* What needs to be done *
Starting at the line that holds "ATOM 94 C CA" and stopping at the line that holds "ATOM 157 C C", restate the records below word for word, with both of those lines included.

——

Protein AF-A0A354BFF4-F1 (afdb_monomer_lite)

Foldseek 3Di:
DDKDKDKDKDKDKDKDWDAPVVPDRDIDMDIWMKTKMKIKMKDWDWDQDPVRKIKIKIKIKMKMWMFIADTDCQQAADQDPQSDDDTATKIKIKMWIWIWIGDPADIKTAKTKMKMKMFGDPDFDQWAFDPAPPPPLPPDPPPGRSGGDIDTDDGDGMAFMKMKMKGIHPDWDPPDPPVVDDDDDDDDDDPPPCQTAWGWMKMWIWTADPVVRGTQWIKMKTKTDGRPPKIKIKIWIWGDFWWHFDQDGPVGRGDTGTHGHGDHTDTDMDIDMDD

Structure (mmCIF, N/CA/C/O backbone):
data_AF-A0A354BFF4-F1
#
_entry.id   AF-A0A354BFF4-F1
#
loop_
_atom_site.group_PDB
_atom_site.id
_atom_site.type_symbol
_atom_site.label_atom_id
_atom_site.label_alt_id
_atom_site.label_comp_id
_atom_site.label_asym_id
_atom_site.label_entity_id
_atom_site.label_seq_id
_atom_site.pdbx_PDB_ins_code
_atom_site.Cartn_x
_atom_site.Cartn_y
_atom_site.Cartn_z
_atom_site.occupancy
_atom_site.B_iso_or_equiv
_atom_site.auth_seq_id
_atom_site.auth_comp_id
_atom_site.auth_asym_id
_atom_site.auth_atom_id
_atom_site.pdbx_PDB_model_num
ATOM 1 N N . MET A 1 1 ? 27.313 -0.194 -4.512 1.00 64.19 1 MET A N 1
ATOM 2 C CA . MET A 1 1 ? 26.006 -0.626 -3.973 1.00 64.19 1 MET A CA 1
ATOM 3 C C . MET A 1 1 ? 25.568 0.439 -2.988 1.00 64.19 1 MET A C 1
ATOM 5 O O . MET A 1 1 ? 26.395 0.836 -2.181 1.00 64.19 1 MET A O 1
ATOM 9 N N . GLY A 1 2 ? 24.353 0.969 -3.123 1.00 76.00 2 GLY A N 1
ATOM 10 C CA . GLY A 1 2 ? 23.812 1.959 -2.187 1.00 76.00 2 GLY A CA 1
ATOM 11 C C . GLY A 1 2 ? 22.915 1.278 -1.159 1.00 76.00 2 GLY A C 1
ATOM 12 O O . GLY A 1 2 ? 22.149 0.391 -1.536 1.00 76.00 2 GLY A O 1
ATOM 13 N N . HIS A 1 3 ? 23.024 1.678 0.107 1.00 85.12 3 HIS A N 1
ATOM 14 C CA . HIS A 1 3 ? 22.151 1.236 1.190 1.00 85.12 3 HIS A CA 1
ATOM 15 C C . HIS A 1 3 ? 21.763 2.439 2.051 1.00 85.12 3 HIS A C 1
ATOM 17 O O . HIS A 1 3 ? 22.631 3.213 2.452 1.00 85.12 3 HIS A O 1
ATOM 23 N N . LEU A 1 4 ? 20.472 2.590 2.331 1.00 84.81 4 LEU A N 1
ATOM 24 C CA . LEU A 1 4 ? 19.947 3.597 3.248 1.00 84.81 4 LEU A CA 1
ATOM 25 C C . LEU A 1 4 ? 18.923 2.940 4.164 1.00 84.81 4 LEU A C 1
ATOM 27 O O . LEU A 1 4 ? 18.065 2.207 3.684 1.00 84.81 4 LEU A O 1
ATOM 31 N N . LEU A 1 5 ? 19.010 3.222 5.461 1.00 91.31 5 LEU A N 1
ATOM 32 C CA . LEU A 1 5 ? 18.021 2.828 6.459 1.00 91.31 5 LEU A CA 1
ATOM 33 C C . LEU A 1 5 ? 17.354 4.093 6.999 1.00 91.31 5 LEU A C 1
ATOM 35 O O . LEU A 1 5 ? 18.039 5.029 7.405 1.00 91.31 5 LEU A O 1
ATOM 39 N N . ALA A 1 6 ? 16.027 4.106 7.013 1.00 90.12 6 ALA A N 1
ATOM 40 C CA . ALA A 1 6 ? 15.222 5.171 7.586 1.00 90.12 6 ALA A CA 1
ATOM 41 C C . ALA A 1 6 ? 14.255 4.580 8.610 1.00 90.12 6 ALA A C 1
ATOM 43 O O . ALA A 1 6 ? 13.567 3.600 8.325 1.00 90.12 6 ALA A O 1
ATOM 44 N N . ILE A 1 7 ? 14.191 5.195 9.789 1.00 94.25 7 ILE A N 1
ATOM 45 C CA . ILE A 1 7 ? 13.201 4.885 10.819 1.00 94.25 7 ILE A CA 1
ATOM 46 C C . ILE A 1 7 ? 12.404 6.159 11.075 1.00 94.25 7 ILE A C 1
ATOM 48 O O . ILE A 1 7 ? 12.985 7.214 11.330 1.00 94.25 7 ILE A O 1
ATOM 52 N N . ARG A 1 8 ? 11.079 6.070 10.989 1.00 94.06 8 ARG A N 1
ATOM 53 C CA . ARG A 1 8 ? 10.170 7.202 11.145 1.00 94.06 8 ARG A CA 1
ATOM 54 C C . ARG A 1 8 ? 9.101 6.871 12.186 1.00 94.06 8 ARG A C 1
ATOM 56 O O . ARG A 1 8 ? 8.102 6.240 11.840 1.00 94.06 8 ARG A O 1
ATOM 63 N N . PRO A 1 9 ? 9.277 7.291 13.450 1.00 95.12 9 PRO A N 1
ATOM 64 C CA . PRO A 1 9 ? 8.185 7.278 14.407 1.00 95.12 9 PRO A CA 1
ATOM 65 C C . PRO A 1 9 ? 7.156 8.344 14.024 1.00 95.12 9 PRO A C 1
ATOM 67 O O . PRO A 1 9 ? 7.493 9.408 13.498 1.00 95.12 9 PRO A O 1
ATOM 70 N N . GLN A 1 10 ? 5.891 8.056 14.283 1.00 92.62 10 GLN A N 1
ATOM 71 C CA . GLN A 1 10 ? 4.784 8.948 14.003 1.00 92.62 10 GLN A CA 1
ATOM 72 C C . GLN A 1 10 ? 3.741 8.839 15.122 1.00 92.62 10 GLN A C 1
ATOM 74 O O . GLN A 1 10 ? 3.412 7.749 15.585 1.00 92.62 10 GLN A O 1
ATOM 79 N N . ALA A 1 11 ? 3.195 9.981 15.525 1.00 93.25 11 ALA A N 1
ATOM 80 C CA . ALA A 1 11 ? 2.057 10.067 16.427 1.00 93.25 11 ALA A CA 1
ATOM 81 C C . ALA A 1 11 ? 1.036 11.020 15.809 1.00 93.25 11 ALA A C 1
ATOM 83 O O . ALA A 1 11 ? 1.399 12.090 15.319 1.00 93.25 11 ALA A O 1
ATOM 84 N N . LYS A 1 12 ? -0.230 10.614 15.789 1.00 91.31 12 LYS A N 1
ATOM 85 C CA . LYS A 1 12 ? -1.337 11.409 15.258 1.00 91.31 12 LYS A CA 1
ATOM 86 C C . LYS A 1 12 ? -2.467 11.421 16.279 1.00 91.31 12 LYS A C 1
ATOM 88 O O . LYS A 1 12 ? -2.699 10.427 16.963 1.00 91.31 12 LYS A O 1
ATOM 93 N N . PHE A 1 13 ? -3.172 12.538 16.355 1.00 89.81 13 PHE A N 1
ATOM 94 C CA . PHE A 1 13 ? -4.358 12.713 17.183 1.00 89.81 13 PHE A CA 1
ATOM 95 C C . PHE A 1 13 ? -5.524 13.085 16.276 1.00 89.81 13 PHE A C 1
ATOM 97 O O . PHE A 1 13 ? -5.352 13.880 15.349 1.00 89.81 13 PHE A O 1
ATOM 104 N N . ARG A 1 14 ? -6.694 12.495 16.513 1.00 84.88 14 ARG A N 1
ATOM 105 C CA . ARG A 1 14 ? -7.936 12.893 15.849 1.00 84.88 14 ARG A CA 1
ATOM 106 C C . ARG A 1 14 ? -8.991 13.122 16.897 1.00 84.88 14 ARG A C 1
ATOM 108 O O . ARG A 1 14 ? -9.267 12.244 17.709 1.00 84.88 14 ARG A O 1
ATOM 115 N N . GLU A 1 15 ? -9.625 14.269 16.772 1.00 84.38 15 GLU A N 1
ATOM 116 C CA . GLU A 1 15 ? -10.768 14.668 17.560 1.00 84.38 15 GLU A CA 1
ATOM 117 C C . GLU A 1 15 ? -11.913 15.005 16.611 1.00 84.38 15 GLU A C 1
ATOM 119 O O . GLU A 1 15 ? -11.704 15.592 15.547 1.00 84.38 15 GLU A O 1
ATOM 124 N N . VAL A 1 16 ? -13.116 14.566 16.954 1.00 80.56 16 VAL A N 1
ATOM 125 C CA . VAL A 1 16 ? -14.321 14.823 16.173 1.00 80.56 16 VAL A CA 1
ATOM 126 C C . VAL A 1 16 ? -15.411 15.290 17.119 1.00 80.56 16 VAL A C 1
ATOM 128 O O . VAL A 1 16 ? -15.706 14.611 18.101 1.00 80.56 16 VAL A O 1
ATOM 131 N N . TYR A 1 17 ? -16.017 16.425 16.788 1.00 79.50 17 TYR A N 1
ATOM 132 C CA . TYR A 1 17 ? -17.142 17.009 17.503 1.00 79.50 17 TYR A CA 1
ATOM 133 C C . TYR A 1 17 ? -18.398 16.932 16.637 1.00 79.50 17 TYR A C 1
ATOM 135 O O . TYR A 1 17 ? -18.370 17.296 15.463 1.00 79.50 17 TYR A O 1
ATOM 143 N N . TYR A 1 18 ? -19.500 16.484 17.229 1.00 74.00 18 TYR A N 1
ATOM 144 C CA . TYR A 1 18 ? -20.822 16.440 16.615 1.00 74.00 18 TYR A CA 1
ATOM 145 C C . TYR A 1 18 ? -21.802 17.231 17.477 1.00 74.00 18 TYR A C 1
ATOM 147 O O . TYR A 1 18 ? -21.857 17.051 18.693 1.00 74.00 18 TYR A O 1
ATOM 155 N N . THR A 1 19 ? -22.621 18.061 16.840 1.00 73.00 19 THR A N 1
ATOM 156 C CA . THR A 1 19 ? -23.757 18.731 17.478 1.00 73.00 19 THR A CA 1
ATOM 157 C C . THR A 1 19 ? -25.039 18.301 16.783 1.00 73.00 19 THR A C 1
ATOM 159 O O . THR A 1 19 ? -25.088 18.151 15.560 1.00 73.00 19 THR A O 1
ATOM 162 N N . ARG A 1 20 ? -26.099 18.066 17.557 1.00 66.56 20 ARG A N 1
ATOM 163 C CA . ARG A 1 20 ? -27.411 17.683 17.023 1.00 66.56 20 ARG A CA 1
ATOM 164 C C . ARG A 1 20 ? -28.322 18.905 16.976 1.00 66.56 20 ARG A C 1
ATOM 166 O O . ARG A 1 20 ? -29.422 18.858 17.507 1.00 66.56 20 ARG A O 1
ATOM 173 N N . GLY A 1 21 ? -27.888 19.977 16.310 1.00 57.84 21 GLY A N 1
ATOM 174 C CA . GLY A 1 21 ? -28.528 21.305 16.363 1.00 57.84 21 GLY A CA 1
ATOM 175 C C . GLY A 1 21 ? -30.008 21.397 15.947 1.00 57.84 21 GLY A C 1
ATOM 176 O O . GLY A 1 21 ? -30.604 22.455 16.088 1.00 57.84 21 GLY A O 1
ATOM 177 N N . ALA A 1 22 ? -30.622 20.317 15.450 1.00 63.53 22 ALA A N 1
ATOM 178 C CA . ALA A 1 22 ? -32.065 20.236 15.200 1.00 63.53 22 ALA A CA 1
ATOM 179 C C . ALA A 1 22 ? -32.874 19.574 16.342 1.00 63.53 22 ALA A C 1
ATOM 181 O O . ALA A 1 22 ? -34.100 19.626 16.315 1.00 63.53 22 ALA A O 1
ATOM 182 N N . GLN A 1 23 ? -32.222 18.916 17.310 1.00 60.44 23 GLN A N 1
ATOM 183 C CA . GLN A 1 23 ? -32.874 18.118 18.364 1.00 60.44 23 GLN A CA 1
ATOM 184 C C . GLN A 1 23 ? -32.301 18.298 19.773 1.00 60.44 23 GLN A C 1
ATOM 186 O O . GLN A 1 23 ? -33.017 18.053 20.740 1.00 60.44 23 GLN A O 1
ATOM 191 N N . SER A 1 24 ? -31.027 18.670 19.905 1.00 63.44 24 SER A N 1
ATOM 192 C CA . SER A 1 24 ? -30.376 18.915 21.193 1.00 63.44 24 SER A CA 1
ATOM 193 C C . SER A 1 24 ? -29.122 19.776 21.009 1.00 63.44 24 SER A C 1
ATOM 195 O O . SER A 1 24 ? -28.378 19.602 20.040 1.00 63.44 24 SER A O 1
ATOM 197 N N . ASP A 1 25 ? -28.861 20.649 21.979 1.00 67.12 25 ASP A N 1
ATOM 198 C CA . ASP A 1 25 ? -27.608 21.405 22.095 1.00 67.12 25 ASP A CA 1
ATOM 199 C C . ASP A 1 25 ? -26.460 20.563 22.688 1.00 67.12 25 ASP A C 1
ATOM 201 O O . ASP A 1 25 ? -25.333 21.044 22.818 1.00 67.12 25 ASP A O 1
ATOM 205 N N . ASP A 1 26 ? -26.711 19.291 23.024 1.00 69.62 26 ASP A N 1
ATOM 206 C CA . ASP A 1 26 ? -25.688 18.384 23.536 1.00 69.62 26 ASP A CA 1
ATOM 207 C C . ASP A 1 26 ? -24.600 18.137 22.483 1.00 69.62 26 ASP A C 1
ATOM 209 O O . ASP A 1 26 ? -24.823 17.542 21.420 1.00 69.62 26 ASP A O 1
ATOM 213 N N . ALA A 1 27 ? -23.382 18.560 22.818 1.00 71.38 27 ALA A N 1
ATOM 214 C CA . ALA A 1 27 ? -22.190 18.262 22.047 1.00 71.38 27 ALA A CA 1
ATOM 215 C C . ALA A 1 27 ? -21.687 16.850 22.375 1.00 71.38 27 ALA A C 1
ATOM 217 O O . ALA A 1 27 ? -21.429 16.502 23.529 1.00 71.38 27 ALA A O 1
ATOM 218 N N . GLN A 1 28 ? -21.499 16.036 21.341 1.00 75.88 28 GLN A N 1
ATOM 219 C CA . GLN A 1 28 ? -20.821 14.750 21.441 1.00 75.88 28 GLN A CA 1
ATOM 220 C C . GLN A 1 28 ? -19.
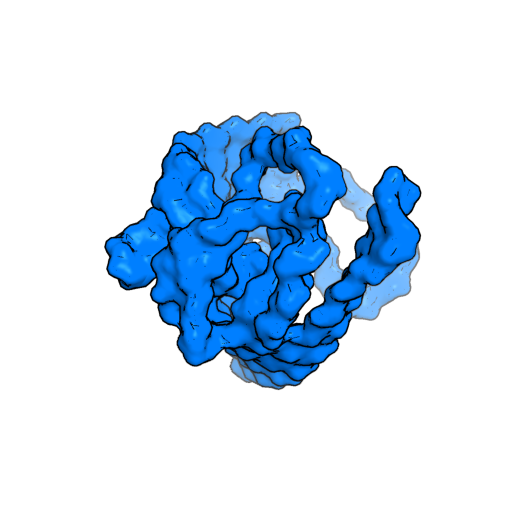410 14.897 20.886 1.00 75.88 28 GLN A C 1
ATOM 222 O O . GLN A 1 28 ? -19.221 15.480 19.822 1.00 75.88 28 GLN A O 1
ATOM 227 N N . HIS A 1 29 ? -18.417 14.354 21.582 1.00 78.38 29 HIS A N 1
ATOM 228 C CA . HIS A 1 29 ? -17.033 14.380 21.123 1.00 78.38 29 HIS A CA 1
ATOM 229 C C . HIS A 1 29 ? -16.437 12.975 21.127 1.00 78.38 29 HIS A C 1
ATOM 231 O O . HIS A 1 29 ? -16.871 12.085 21.865 1.00 78.38 29 HIS A O 1
ATOM 237 N N . ARG A 1 30 ? -15.436 12.782 20.275 1.00 81.62 30 ARG A N 1
ATOM 238 C CA . ARG A 1 30 ? -14.616 11.579 20.217 1.00 81.62 30 ARG A CA 1
ATOM 239 C C . ARG A 1 30 ? -13.186 11.961 19.955 1.00 81.62 30 ARG A C 1
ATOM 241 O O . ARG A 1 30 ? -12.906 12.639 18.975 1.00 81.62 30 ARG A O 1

——

* Exercise result *
ATOM 94 C CA . PHE A 1 13 ? -4.358 12.713 17.183 1.00 89.81 13 PHE A CA 1
ATOM 95 C C . PHE A 1 13 ? -5.524 13.085 16.276 1.00 89.81 13 PHE A C 1
ATOM 97 O O . PHE A 1 13 ? -5.352 13.880 15.349 1.00 89.81 13 PHE A O 1
ATOM 104 N N . ARG A 1 14 ? -6.694 12.495 16.513 1.00 84.88 14 ARG A N 1
ATOM 105 C CA . ARG A 1 14 ? -7.936 12.893 15.849 1.00 84.88 14 ARG A CA 1
ATOM 106 C C . ARG A 1 14 ? -8.991 13.122 16.897 1.00 84.88 14 ARG A C 1
ATOM 108 O O . ARG A 1 14 ? -9.267 12.244 17.709 1.00 84.88 14 ARG A O 1
ATOM 115 N N . GLU A 1 15 ? -9.625 14.269 16.772 1.00 84.38 15 GLU A N 1
ATOM 116 C CA . GLU A 1 15 ? -10.768 14.668 17.560 1.00 84.38 15 GLU A CA 1
ATOM 117 C C . GLU A 1 15 ? -11.913 15.005 16.611 1.00 84.38 15 GLU A C 1
ATOM 119 O O . GLU A 1 15 ? -11.704 15.592 15.547 1.00 84.38 15 GLU A O 1
ATOM 124 N N . VAL A 1 16 ? -13.116 14.566 16.954 1.00 80.56 16 VAL A N 1
ATOM 125 C CA . VAL A 1 16 ? -14.321 14.823 16.173 1.00 80.56 16 VAL A CA 1
ATOM 126 C C . VAL A 1 16 ? -15.411 15.290 17.119 1.00 80.56 16 VAL A C 1
ATOM 128 O O . VAL A 1 16 ? -15.706 14.611 18.101 1.00 80.56 16 VAL A O 1
ATOM 131 N N . TYR A 1 17 ? -16.017 16.425 16.788 1.00 79.50 17 TYR A N 1
ATOM 132 C CA . TYR A 1 17 ? -17.142 17.009 17.503 1.00 79.50 17 TYR A CA 1
ATOM 133 C C . TYR A 1 17 ? -18.398 16.932 16.637 1.00 79.50 17 TYR A C 1
ATOM 135 O O . TYR A 1 17 ? -18.370 17.296 15.463 1.00 79.50 17 TYR A O 1
ATOM 143 N N . TYR A 1 18 ? -19.500 16.484 17.229 1.00 74.00 18 TYR A N 1
ATOM 144 C CA . TYR A 1 18 ? -20.822 16.440 16.615 1.00 74.00 18 TYR A CA 1
ATOM 145 C C . TYR A 1 18 ? -21.802 17.231 17.477 1.00 74.00 18 TYR A C 1
ATOM 147 O O . TYR A 1 18 ? -21.857 17.051 18.693 1.00 74.00 18 TYR A O 1
ATOM 155 N N . THR A 1 19 ? -22.621 18.061 16.840 1.00 73.00 19 THR A N 1
ATOM 156 C CA . THR A 1 19 ? -23.757 18.731 17.478 1.00 73.00 19 THR A CA 1
ATOM 157 C C . THR A 1 19 ? -25.039 18.301 16.783 1.00 73.00 19 THR A C 1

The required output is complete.